**WHAT YOU ARE ASKED TO DO**
In the entries below, which lines run from the one containing "ATOM 127 N N" to the one containing "ATOM 187 C C"? Copy exactly those lines, ends included, and no others.

Extracted data entries:
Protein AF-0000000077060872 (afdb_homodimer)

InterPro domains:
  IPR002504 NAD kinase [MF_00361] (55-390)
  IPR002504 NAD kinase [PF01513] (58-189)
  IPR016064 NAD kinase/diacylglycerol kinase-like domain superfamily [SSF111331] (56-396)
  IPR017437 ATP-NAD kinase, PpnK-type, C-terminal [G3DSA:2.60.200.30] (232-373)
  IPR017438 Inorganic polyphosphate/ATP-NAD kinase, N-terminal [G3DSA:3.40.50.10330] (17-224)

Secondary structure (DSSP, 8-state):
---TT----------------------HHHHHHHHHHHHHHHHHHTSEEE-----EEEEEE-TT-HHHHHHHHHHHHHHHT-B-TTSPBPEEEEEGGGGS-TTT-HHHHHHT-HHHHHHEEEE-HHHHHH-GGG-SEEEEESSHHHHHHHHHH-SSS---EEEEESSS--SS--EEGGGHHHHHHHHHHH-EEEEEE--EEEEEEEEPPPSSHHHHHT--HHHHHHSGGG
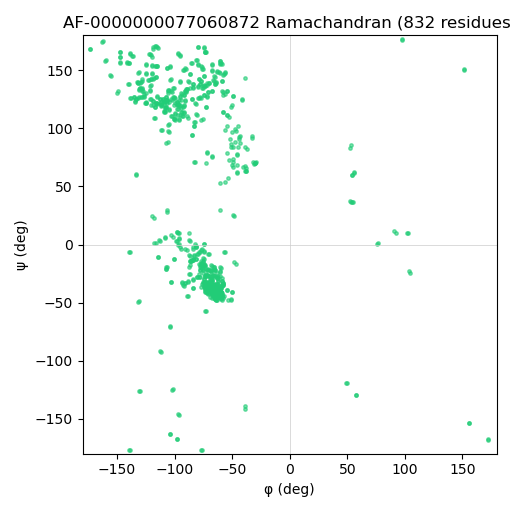G-GGGEEEEEEEEESSEEEEE-TT-SSPEEEEEEETTEEEEEEEESEEEEE-TGGGGTHHHHTTPPEE-TT--EEEEEEES-SSTT---EEEETTPPEEEE--TT-SS-EEEEETTEEEEEE-TT-EEEEEE-SS-EEEEE-SS--THHHHHHHHHHH-TT---------TTHHHHHTTHHHHHHHH-/---------------------------HHHHHHHHHHHHHHHHHHTSEEE-----EEEEEE-TT-HHHHHHHHHHHHHHHT-B-TTSPBPEEEEEGGGGS-TTT-HHHHHHT-HHHHHHEEEE-HHHHHH-GGG-SEEEEESSHHHHHHHHHH-SSS---EEEEESSS--SS--EEGGGHHHHHHHHHHH-EEEEEE--EEEEEEEEPPPSSHHHHHT--HHHHHHSGGGG-GGGEEEEEEEEESSEEEEE-TT-SSPEEEEEEETTEEEEEEEESEEEEE-TGGGGTHHHHTTPPEE-TT--EEEEEEES-SSTT---EEEETTPPEEEE--TT-SS-EEEEETTEEEEEE-TT-EEEEEE-SS-EEEEE-SS--THHHHHHHHHHH-TT---------TTHHHHHHHHHHHHHTT-

Nearest PDB structures (foldseek):
  8kgc-assembly1_A  TM=8.963E-01  e=1.272E-37  Homo sapiens
  8kgc-assembly1_C  TM=9.089E-01  e=7.997E-37  Homo sapiens
  8kgc-assembly1_D  TM=9.059E-01  e=4.738E-36  Homo sapiens
  7mh7-assembly1_A  TM=9.192E-01  e=6.773E-30  Pseudomonas aeruginosa PAO1
  7qvs-assembly1_B-2  TM=9.122E-01  e=5.785E-28  Pseudomonas aeruginosa

Sequence (836 aa):
MYKPADGEDSGTQTPDGGTHTQSRLLTKKQLSDMRNGIREMSKKMGRIRLMLDVRNIFLLTKAHDQNLIKKTRDVAEWLLQQRNSEGKTYIVWVEHTMKTSKSFDAASLTAKDSSYESRLKYWTNELCAKKPHQFDICLALGGDGTVLYSAWLFQRVVPPVMSFALGSLGFLTKFDYGEYSSILTRAFKEGITVSLRLRFEATIMRSVPRDDEEEQSSRDMVDELIGDGSDDVNTHRPAGSNNILNDIVIDRGPNPTMSSIEVFGDEEHFTTVQADGICVATPTGSTAYNLAAGGSLCHPDNPVILVTAIAPHTLSFRPIILPDTIVLRIGVPYDARASCWASFDGKERSELKPGDYVTISASRFPFPSVLPLDRRNEDWVDSISRTLNWNNRQRQKAFDTEGEEGQNKGKKEEEAQEMYKPADGEDSGTQTPDGGTHTQSRLLTKKQLSDMRNGIREMSKKMGRIRLMLDVRNIFLLTKAHDQNLIKKTRDVAEWLLQQRNSEGKTYIVWVEHTMKTSKSFDAASLTAKDSSYESRLKYWTNELCAKKPHQFDICLALGGDGTVLYSAWLFQRVVPPVMSFALGSLGFLTKFDYGEYSSILTRAFKEGITVSLRLRFEATIMRSVPRDDEEEQSSRDMVDELIGDGSDDVNTHRPAGSNNILNDIVIDRGPNPTMSSIEVFGDEEHFTTVQADGICVATPTGSTAYNLAAGGSLCHPDNPVILVTAIAPHTLSFRPIILPDTIVLRIGVPYDARASCWASFDGKERSELKPGDYVTISASRFPFPSVLPLDRRNEDWVDSISRTLNWNNRQRQKAFDTEGEEGQNKGKKEEEAQE

Solvent-accessible surface area (backbone atoms only — not comparable to full-atom values): 44638 Å² total; per-residue (Å²): 128,84,75,76,69,80,70,78,76,75,75,74,74,69,79,73,70,70,74,65,72,69,71,72,62,65,49,71,66,52,48,37,50,48,53,50,47,51,50,54,50,53,60,52,60,41,54,44,71,36,78,63,87,70,38,33,39,34,49,42,62,62,84,84,37,65,69,53,35,39,52,48,37,51,52,51,55,52,47,62,71,37,58,42,97,86,66,43,63,41,30,41,31,34,51,51,70,42,68,76,27,75,69,44,30,44,66,65,58,30,68,74,37,76,69,40,54,80,26,54,44,66,43,49,72,65,48,36,61,74,45,35,81,68,35,54,30,30,40,28,48,36,54,52,66,45,51,53,47,51,42,59,46,26,58,50,65,47,44,43,33,40,30,23,8,81,67,76,69,43,88,68,11,78,35,55,48,92,47,43,70,62,50,50,53,46,35,62,72,76,23,44,32,31,31,58,32,58,21,35,32,34,32,40,31,39,51,50,85,56,89,49,64,70,60,47,71,66,54,48,56,64,36,40,68,56,41,87,43,41,78,52,73,70,51,45,44,79,77,50,72,47,46,29,54,30,33,40,35,39,26,19,69,90,50,91,57,69,27,55,36,36,36,29,45,67,80,38,80,59,36,58,45,50,12,44,24,39,34,41,20,27,25,63,12,14,77,46,67,36,35,76,49,69,28,48,38,36,42,52,76,39,70,41,33,38,40,27,53,30,72,49,70,54,84,68,70,64,34,36,37,36,45,38,83,49,40,33,36,44,26,28,38,56,80,42,92,59,49,35,27,36,28,49,56,85,34,76,74,41,79,32,49,54,48,15,33,35,39,37,30,60,38,78,45,45,44,32,38,48,45,65,84,89,51,66,92,54,58,61,50,51,30,46,29,70,72,54,52,51,53,68,71,70,71,75,74,72,78,68,72,70,64,65,64,61,59,61,58,58,54,56,59,53,58,69,74,97,130,83,76,77,77,80,74,80,74,73,73,73,72,68,77,72,70,71,74,65,73,69,72,73,62,65,49,73,64,54,48,37,50,50,54,49,48,52,49,53,50,53,59,53,60,40,53,42,72,38,79,62,86,68,37,32,38,32,48,42,61,61,84,83,36,66,70,54,35,41,52,48,37,52,52,49,54,53,46,62,72,38,58,44,96,86,66,44,63,40,30,39,29,33,51,51,69,42,68,76,28,75,69,43,31,44,65,66,58,30,67,74,36,76,69,39,55,81,26,55,44,66,43,49,72,63,48,37,62,74,46,34,79,67,36,54,30,28,40,28,50,35,54,50,64,46,51,53,48,51,42,59,46,25,56,50,65,48,43,42,33,40,28,24,8,83,66,76,68,44,87,68,11,77,36,55,46,92,46,44,69,63,52,49,52,45,35,63,71,77,23,44,31,29,31,59,32,59,20,34,32,36,32,40,30,39,53,49,84,57,89,50,63,70,59,49,71,66,53,48,56,66,36,39,68,57,42,88,44,41,76,54,74,70,51,45,44,80,77,51,72,49,45,29,54,28,31,41,36,40,27,18,70,90,50,92,57,68,27,52,36,38,36,28,46,65,81,38,79,58,36,59,45,50,12,46,24,38,35,42,22,26,26,62,11,13,77,45,68,37,34,77,48,69,29,48,38,36,43,53,76,40,70,41,34,38,40,29,53,29,74,48,70,54,86,66,69,63,32,37,38,37,46,38,83,47,40,34,38,45,27,28,37,55,81,42,92,62,50,35,26,35,26,49,58,86,35,77,74,40,78,35,48,54,46,15,32,34,39,36,31,58,38,78,44,47,44,32,37,47,45,66,82,88,51,66,91,54,59,61,50,50,29,46,28,71,72,54,53,53,54,70,71,73,72,75,73,72,80,70,74,71,63,67,66,62,61,59,57,59,54,56,57,53,57,68,74,95

pLDDT: mean 84.08, std 20.65, range [21.58, 98.81]

Radius of gyration: 33.09 Å; Cα contacts (8 Å, |Δi|>4): 1675; chains: 2; bounding box: 127×99×107 Å

Structure (mmCIF, N/CA/C/O backbone):
data_AF-0000000077060872-model_v1
#
loop_
_entity.id
_entity.type
_entity.pdbx_description
1 polymer 'ATP-NAD kinase'
#
loop_
_atom_site.group_PDB
_atom_site.id
_atom_site.type_symbol
_atom_site.label_atom_id
_atom_site.label_alt_id
_atom_site.label_comp_id
_atom_site.label_asym_id
_atom_site.label_entity_id
_atom_site.label_seq_id
_atom_site.pdbx_PDB_ins_code
_atom_site.Cartn_x
_atom_site.Cartn_y
_atom_site.Cartn_z
_atom_site.occupancy
_atom_site.B_iso_or_equiv
_atom_site.auth_seq_id
_atom_site.auth_comp_id
_atom_site.auth_asym_id
_atom_site.auth_atom_id
_atom_site.pdbx_PDB_model_num
ATOM 1 N N . MET A 1 1 ? 55.5 26.906 -47.844 1 22.38 1 MET A N 1
ATOM 2 C CA . MET A 1 1 ? 54.875 28.141 -47.406 1 22.38 1 MET A CA 1
ATOM 3 C C . MET A 1 1 ? 53.344 28.016 -47.438 1 22.38 1 MET A C 1
ATOM 5 O O . MET A 1 1 ? 52.625 29 -47.25 1 22.38 1 MET A O 1
ATOM 9 N N . TYR A 1 2 ? 52.906 26.938 -48.062 1 25.17 2 TYR A N 1
ATOM 10 C CA . TYR A 1 2 ? 51.5 26.781 -48.406 1 25.17 2 TYR A CA 1
ATOM 11 C C . TYR A 1 2 ? 50.594 26.984 -47.188 1 25.17 2 TYR A C 1
ATOM 13 O O . TYR A 1 2 ? 50.906 26.5 -46.094 1 25.17 2 TYR A O 1
ATOM 21 N N . LYS A 1 3 ? 49.906 28.109 -47.281 1 28.42 3 LYS A N 1
ATOM 22 C CA . LYS A 1 3 ? 49 28.891 -46.438 1 28.42 3 LYS A CA 1
ATOM 23 C C . LYS A 1 3 ? 47.75 28.109 -46.062 1 28.42 3 LYS A C 1
ATOM 25 O O . LYS A 1 3 ? 46.781 28.672 -45.562 1 28.42 3 LYS A O 1
ATOM 30 N N . PRO A 1 4 ? 47.844 26.828 -45.969 1 21.58 4 PRO A N 1
ATOM 31 C CA . PRO A 1 4 ? 46.656 26.047 -46.312 1 21.58 4 PRO A CA 1
ATOM 32 C C . PRO A 1 4 ? 45.406 26.469 -45.562 1 21.58 4 PRO A C 1
ATOM 34 O O . PRO A 1 4 ? 44.312 26.438 -46.094 1 21.58 4 PRO A O 1
ATOM 37 N N . ALA A 1 5 ? 45.531 26.625 -44.219 1 23.77 5 ALA A N 1
ATOM 38 C CA . ALA A 1 5 ? 44.781 25.719 -43.312 1 23.77 5 ALA A CA 1
ATOM 39 C C . ALA A 1 5 ? 43.406 26.25 -43.031 1 23.77 5 ALA A C 1
ATOM 41 O O . ALA A 1 5 ? 42.656 25.703 -42.188 1 23.77 5 ALA A O 1
ATOM 42 N N . ASP A 1 6 ? 42.875 27.312 -43.719 1 25.5 6 ASP A N 1
ATOM 43 C CA . ASP A 1 6 ? 41.969 28.141 -42.906 1 25.5 6 ASP A CA 1
ATOM 44 C C . ASP A 1 6 ? 40.656 27.406 -42.656 1 25.5 6 ASP A C 1
ATOM 46 O O . ASP A 1 6 ? 39.906 27.094 -43.562 1 25.5 6 ASP A O 1
ATOM 50 N N . GLY A 1 7 ? 40.688 26.359 -41.844 1 26.3 7 GLY A N 1
ATOM 51 C CA . GLY A 1 7 ? 39.594 25.469 -41.5 1 26.3 7 GLY A CA 1
ATOM 52 C C . GLY A 1 7 ? 38.344 26.203 -41.031 1 26.3 7 GLY A C 1
ATOM 53 O O . GLY A 1 7 ? 38.406 27.047 -40.125 1 26.3 7 GLY A O 1
ATOM 54 N N . GLU A 1 8 ? 37.469 26.609 -41.969 1 25.98 8 GLU A N 1
ATOM 55 C CA . GLU A 1 8 ? 36.219 27.328 -41.719 1 25.98 8 GLU A CA 1
ATOM 56 C C . GLU A 1 8 ? 35.375 26.641 -40.656 1 25.98 8 GLU A C 1
ATOM 58 O O . GLU A 1 8 ? 35.094 25.438 -40.75 1 25.98 8 GLU A O 1
ATOM 63 N N . ASP A 1 9 ? 35.438 27.078 -39.375 1 25.19 9 ASP A N 1
ATOM 64 C CA . ASP A 1 9 ? 34.75 26.734 -38.125 1 25.19 9 ASP A CA 1
ATOM 65 C C . ASP A 1 9 ? 33.25 26.875 -38.281 1 25.19 9 ASP A C 1
ATOM 67 O O . ASP A 1 9 ? 32.719 27.984 -38.375 1 25.19 9 ASP A O 1
ATOM 71 N N . SER A 1 10 ? 32.656 26.203 -39.312 1 26.91 10 SER A N 1
ATOM 72 C CA . SER A 1 10 ? 31.219 26.375 -39.344 1 26.91 10 SER A CA 1
ATOM 73 C C . SER A 1 10 ? 30.578 26.062 -38 1 26.91 10 SER A C 1
ATOM 75 O O . SER A 1 10 ? 30.719 24.953 -37.5 1 26.91 10 SER A O 1
ATOM 77 N N . GLY A 1 11 ? 30.438 27.062 -37.156 1 25.3 11 GLY A N 1
ATOM 78 C CA . GLY A 1 11 ? 29.766 27.094 -35.844 1 25.3 11 GLY A CA 1
ATOM 79 C C . GLY A 1 11 ? 28.375 26.5 -35.875 1 25.3 11 GLY A C 1
ATOM 80 O O . GLY A 1 11 ? 27.484 27.031 -36.562 1 25.3 11 GLY A O 1
ATOM 81 N N . THR A 1 12 ? 28.328 25.141 -36.031 1 26.95 12 THR A N 1
ATOM 82 C CA . THR A 1 12 ? 27.031 24.484 -35.906 1 26.95 12 THR A CA 1
ATOM 83 C C . THR A 1 12 ? 26.25 25.031 -34.719 1 26.95 12 THR A C 1
ATOM 85 O O . THR A 1 12 ? 26.734 25 -33.562 1 26.95 12 THR A O 1
ATOM 88 N N . GLN A 1 13 ? 25.422 26.016 -34.969 1 25.34 13 GLN A N 1
ATOM 89 C CA . GLN A 1 13 ? 24.453 26.516 -33.969 1 25.34 13 GLN A CA 1
ATOM 90 C C . GLN A 1 13 ? 23.609 25.375 -33.406 1 25.34 13 GLN A C 1
ATOM 92 O O . GLN A 1 13 ? 22.906 24.688 -34.156 1 25.34 13 GLN A O 1
ATOM 97 N N . THR A 1 14 ? 24.203 24.578 -32.594 1 27.61 14 THR A N 1
ATOM 98 C CA . THR A 1 14 ? 23.375 23.594 -31.906 1 27.61 14 THR A CA 1
ATOM 99 C C . THR A 1 14 ? 22.078 24.219 -31.391 1 27.61 14 THR A C 1
ATOM 101 O O . THR A 1 14 ? 22.125 25.234 -30.688 1 27.61 14 THR A O 1
ATOM 104 N N . PRO A 1 15 ? 21 24.156 -32.188 1 28.98 15 PRO A N 1
ATOM 105 C CA . PRO A 1 15 ? 19.766 24.703 -31.641 1 28.98 15 PRO A CA 1
ATOM 106 C C . PRO A 1 15 ? 19.5 24.25 -30.219 1 28.98 15 PRO A C 1
ATOM 108 O O . PRO A 1 15 ? 19.422 23.047 -29.953 1 28.98 15 PRO A O 1
ATOM 111 N N . ASP A 1 16 ? 20.125 24.781 -29.266 1 26.78 16 ASP A N 1
ATOM 112 C CA . ASP A 1 16 ? 19.859 24.609 -27.844 1 26.78 16 ASP A CA 1
ATOM 113 C C . ASP A 1 16 ? 18.375 24.781 -27.531 1 26.78 16 ASP A C 1
ATOM 115 O O . ASP A 1 16 ? 17.922 25.875 -27.172 1 26.78 16 ASP A O 1
ATOM 119 N N . GLY A 1 17 ? 17.484 24.547 -28.578 1 26.81 17 GLY A N 1
ATOM 120 C CA . GLY A 1 17 ? 16.125 24.75 -28.125 1 26.81 17 GLY A CA 1
ATOM 121 C C . GLY A 1 17 ? 15.805 24.016 -26.844 1 26.81 17 GLY A C 1
ATOM 122 O O . GLY A 1 17 ? 15.688 22.797 -26.844 1 26.81 17 GLY A O 1
ATOM 123 N N . GLY A 1 18 ? 16.406 24.453 -25.797 1 26.83 18 GLY A N 1
ATOM 124 C CA . GLY A 1 18 ? 16.016 24 -24.484 1 26.83 18 GLY A CA 1
ATOM 125 C C . GLY A 1 18 ? 14.516 23.875 -24.312 1 26.83 18 GLY A C 1
ATOM 126 O O . GLY A 1 18 ? 13.797 24.875 -24.344 1 26.83 18 GLY A O 1
ATOM 127 N N . THR A 1 19 ? 13.914 22.938 -25.031 1 27.31 19 THR A N 1
ATOM 128 C CA . THR A 1 19 ? 12.516 22.641 -24.719 1 27.31 19 THR A CA 1
ATOM 129 C C . THR A 1 19 ? 12.273 22.703 -23.219 1 27.31 19 THR A C 1
ATOM 131 O O . THR A 1 19 ? 12.719 21.828 -22.469 1 27.31 19 THR A O 1
ATOM 134 N N . HIS A 1 20 ? 12.453 23.891 -22.656 1 27.53 20 HIS A N 1
ATOM 135 C CA . HIS A 1 20 ? 11.844 24.125 -21.344 1 27.53 20 HIS A CA 1
ATOM 136 C C . HIS A 1 20 ? 10.461 23.484 -21.266 1 27.53 20 HIS A C 1
ATOM 138 O O . HIS A 1 20 ? 9.516 23.938 -21.922 1 27.53 20 HIS A O 1
ATOM 144 N N . THR A 1 21 ? 10.383 22.25 -21.359 1 29.47 21 THR A N 1
ATOM 145 C CA . THR A 1 21 ? 9.078 21.719 -20.984 1 29.47 21 THR A CA 1
ATOM 146 C C . THR A 1 21 ? 8.438 22.578 -19.891 1 29.47 21 THR A C 1
ATOM 148 O O . THR A 1 21 ? 8.961 22.688 -18.781 1 29.47 21 THR A O 1
ATOM 151 N N . GLN A 1 22 ? 8.031 23.75 -20.266 1 29.72 22 GLN A N 1
ATOM 152 C CA . GLN A 1 22 ? 7.152 24.547 -19.422 1 29.72 22 GLN A CA 1
ATOM 153 C C . GLN A 1 22 ? 6.25 23.656 -18.578 1 29.72 22 GLN A C 1
ATOM 155 O O . GLN A 1 22 ? 5.418 22.922 -19.109 1 29.72 22 GLN A O 1
ATOM 160 N N . SER A 1 23 ? 6.746 23.016 -17.688 1 35.25 23 SER A N 1
ATOM 161 C CA . SER A 1 23 ? 5.895 22.344 -16.703 1 35.25 23 SER A CA 1
ATOM 162 C C . SER A 1 23 ? 4.582 23.094 -16.516 1 35.25 23 SER A C 1
ATOM 164 O O . SER A 1 23 ? 4.582 24.281 -16.141 1 35.25 23 SER A O 1
ATOM 166 N N . ARG A 1 24 ? 3.719 23.094 -17.391 1 38.19 24 ARG A N 1
ATOM 167 C CA . ARG A 1 24 ? 2.391 23.688 -17.234 1 38.19 24 ARG A CA 1
ATOM 168 C C . ARG A 1 24 ? 1.905 23.562 -15.797 1 38.19 24 ARG A C 1
ATOM 170 O O . ARG A 1 24 ? 1.877 22.469 -15.227 1 38.19 24 ARG A O 1
ATOM 177 N N . LEU A 1 25 ? 2.127 24.562 -14.961 1 46.62 25 LEU A N 1
ATOM 178 C CA . LEU A 1 25 ? 1.624 24.75 -13.602 1 46.62 25 LEU A CA 1
ATOM 179 C C . LEU A 1 25 ? 0.178 24.281 -13.492 1 46.62 25 LEU A C 1
ATOM 181 O O . LEU A 1 25 ? -0.714 24.844 -14.125 1 46.62 25 LEU A O 1
ATOM 185 N N . LEU A 1 26 ? -0.048 23.141 -13.305 1 56.53 26 LEU A N 1
ATOM 186 C CA . LEU A 1 26 ? -1.393 22.625 -13.094 1 56.53 26 LEU A CA 1
ATOM 187 C C . LEU A 1 26 ? -2.055 23.297 -11.898 1 56.53 26 LEU A C 1
ATOM 189 O O . LEU A 1 26 ? -1.382 23.641 -10.922 1 56.53 26 LEU A O 1
ATOM 193 N N . THR A 1 27 ? -3.236 23.766 -12.18 1 65.31 27 THR A N 1
ATOM 194 C CA . THR A 1 27 ? -4.059 24.281 -11.094 1 65.31 27 THR A CA 1
ATOM 195 C C . THR A 1 27 ? -4.344 23.188 -10.062 1 65.31 27 THR A C 1
ATOM 197 O O . THR A 1 27 ? -4.113 22.016 -10.32 1 65.31 27 THR A O 1
ATOM 200 N N . LYS A 1 28 ? -4.637 23.609 -8.969 1 66.88 28 LYS A N 1
ATOM 201 C CA . LYS A 1 28 ? -5.031 22.703 -7.895 1 66.88 28 LYS A CA 1
ATOM 202 C C . LYS A 1 28 ? -6.109 21.734 -8.367 1 66.88 28 LYS A C 1
ATOM 204 O O . LYS A 1 28 ? -6.051 20.531 -8.062 1 66.88 28 LYS A O 1
ATOM 209 N N . LYS A 1 29 ? -6.969 22.234 -9.07 1 71.81 29 LYS A N 1
ATOM 210 C CA . LYS A 1 29 ? -8.078 21.422 -9.57 1 71.81 29 LYS A CA 1
ATOM 211 C C . LYS A 1 29 ? -7.586 20.375 -10.57 1 71.81 29 LYS A C 1
ATOM 213 O O . LYS A 1 29 ? -8.008 19.219 -10.523 1 71.81 29 LYS A O 1
ATOM 218 N N . GLN A 1 30 ? -6.676 20.781 -11.359 1 72.38 30 GLN A N 1
ATOM 219 C CA . GLN A 1 30 ? -6.152 19.875 -12.375 1 72.38 30 GLN A CA 1
ATOM 220 C C . GLN A 1 30 ? -5.355 18.734 -11.742 1 72.38 30 GLN A C 1
ATOM 222 O O . GLN A 1 30 ? -5.445 17.594 -12.188 1 72.38 30 GLN A O 1
ATOM 227 N N . LEU A 1 31 ? -4.785 19.125 -10.734 1 72.25 31 LEU A N 1
ATOM 228 C CA . LEU A 1 31 ? -3.98 18.125 -10.039 1 72.25 31 LEU A CA 1
ATOM 229 C C . LEU A 1 31 ? -4.867 17.094 -9.367 1 72.25 31 LEU A C 1
ATOM 231 O O . LEU A 1 31 ? -4.602 15.891 -9.445 1 72.25 31 LEU A O 1
ATOM 235 N N . SER A 1 32 ? -5.855 17.594 -8.805 1 74.88 32 SER A N 1
ATOM 236 C CA . SER A 1 32 ? -6.801 16.703 -8.141 1 74.88 32 SER A CA 1
ATOM 237 C C . SER A 1 32 ? -7.492 15.781 -9.141 1 74.88 32 SER A C 1
ATOM 239 O O . SER A 1 32 ? -7.652 14.586 -8.891 1 74.88 32 SER A O 1
ATOM 241 N N . ASP A 1 33 ? -7.785 16.297 -10.227 1 78.19 33 ASP A N 1
ATOM 242 C CA . ASP A 1 33 ? -8.453 15.523 -11.266 1 78.19 33 ASP A CA 1
ATOM 243 C C . ASP A 1 33 ? -7.531 14.445 -11.828 1 78.19 33 ASP A C 1
ATOM 245 O O . ASP A 1 33 ? -7.977 13.328 -12.109 1 78.19 33 ASP A O 1
ATOM 249 N N . MET A 1 34 ? -6.348 14.836 -11.938 1 73.56 34 MET A N 1
ATOM 250 C CA . MET A 1 34 ? -5.375 13.875 -12.453 1 73.56 34 MET A CA 1
ATOM 251 C C . MET A 1 34 ? -5.191 12.711 -11.492 1 73.56 34 MET A C 1
ATOM 253 O O . MET A 1 34 ? -5.176 11.555 -11.906 1 73.56 34 MET A O 1
ATOM 257 N N . ARG A 1 35 ? -5.105 13.047 -10.305 1 76.62 35 ARG A N 1
ATOM 258 C CA . ARG A 1 35 ? -4.941 12.008 -9.305 1 76.62 35 ARG A CA 1
ATOM 259 C C . ARG A 1 35 ? -6.152 11.078 -9.266 1 76.62 35 ARG A C 1
ATOM 261 O O . ARG A 1 35 ? -6.008 9.859 -9.172 1 76.62 35 ARG A O 1
ATOM 268 N N . ASN A 1 36 ? -7.246 11.648 -9.43 1 77.25 36 ASN A N 1
ATOM 269 C CA . ASN A 1 36 ? -8.469 10.859 -9.469 1 77.25 36 ASN A CA 1
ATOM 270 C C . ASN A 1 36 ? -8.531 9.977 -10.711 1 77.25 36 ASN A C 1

**WRITTEN RESPONSE**
ATOM 127 N N . THR A 1 19 ? 13.914 22.938 -25.031 1 27.31 19 THR A N 1
ATOM 128 C CA . THR A 1 19 ? 12.516 22.641 -24.719 1 27.31 19 THR A CA 1
ATOM 129 C C . THR A 1 19 ? 12.273 22.703 -23.219 1 27.31 19 THR A C 1
ATOM 131 O O . THR A 1 19 ? 12.719 21.828 -22.469 1 27.31 19 THR A O 1
ATOM 134 N N . HIS A 1 20 ? 12.453 23.891 -22.656 1 27.53 20 HIS A N 1
ATOM 135 C CA . HIS A 1 20 ? 11.844 24.125 -21.344 1 27.53 20 HIS A CA 1
ATOM 136 C C . HIS A 1 20 ? 10.461 23.484 -21.266 1 27.53 20 HIS A C 1
ATOM 138 O O . HIS A 1 20 ? 9.516 23.938 -21.922 1 27.53 20 HIS A O 1
ATOM 144 N N . THR A 1 21 ? 10.383 22.25 -21.359 1 29.47 21 THR A N 1
ATOM 145 C CA . THR A 1 21 ? 9.078 21.719 -20.984 1 29.47 21 THR A CA 1
ATOM 146 C C . THR A 1 21 ? 8.438 22.578 -19.891 1 29.47 21 THR A C 1
ATOM 148 O O . THR A 1 21 ? 8.961 22.688 -18.781 1 29.47 21 THR A O 1
ATOM 151 N N . GLN A 1 22 ? 8.031 23.75 -20.266 1 29.72 22 GLN A N 1
ATOM 152 C CA . GLN A 1 22 ? 7.152 24.547 -19.422 1 29.72 22 GLN A CA 1
ATOM 153 C C . GLN A 1 22 ? 6.25 23.656 -18.578 1 29.72 22 GLN A C 1
ATOM 155 O O . GLN A 1 22 ? 5.418 22.922 -19.109 1 29.72 22 GLN A O 1
ATOM 160 N N . SER A 1 23 ? 6.746 23.016 -17.688 1 35.25 23 SER A N 1
ATOM 161 C CA . SER A 1 23 ? 5.895 22.344 -16.703 1 35.25 23 SER A CA 1
ATOM 162 C C . SER A 1 23 ? 4.582 23.094 -16.516 1 35.25 23 SER A C 1
ATOM 164 O O . SER A 1 23 ? 4.582 24.281 -16.141 1 35.25 23 SER A O 1
ATOM 166 N N . ARG A 1 24 ? 3.719 23.094 -17.391 1 38.19 24 ARG A N 1
ATOM 167 C CA . ARG A 1 24 ? 2.391 23.688 -17.234 1 38.19 24 ARG A CA 1
ATOM 168 C C . ARG A 1 24 ? 1.905 23.562 -15.797 1 38.19 24 ARG A C 1
ATOM 170 O O . ARG A 1 24 ? 1.877 22.469 -15.227 1 38.19 24 ARG A O 1
ATOM 177 N N . LEU A 1 25 ? 2.127 24.562 -14.961 1 46.62 25 LEU A N 1
ATOM 178 C CA . LEU A 1 25 ? 1.624 24.75 -13.602 1 46.62 25 LEU A CA 1
ATOM 179 C C . LEU A 1 25 ? 0.178 24.281 -13.492 1 46.62 25 LEU A C 1
ATOM 181 O O . LEU A 1 25 ? -0.714 24.844 -14.125 1 46.62 25 LEU A O 1
ATOM 185 N N . LEU A 1 26 ? -0.048 23.141 -13.305 1 56.53 26 LEU A N 1
ATOM 186 C CA . LEU A 1 26 ? -1.393 22.625 -13.094 1 56.53 26 LEU A CA 1
ATOM 187 C C . LEU A 1 26 ? -2.055 23.297 -11.898 1 56.53 26 LEU A C 1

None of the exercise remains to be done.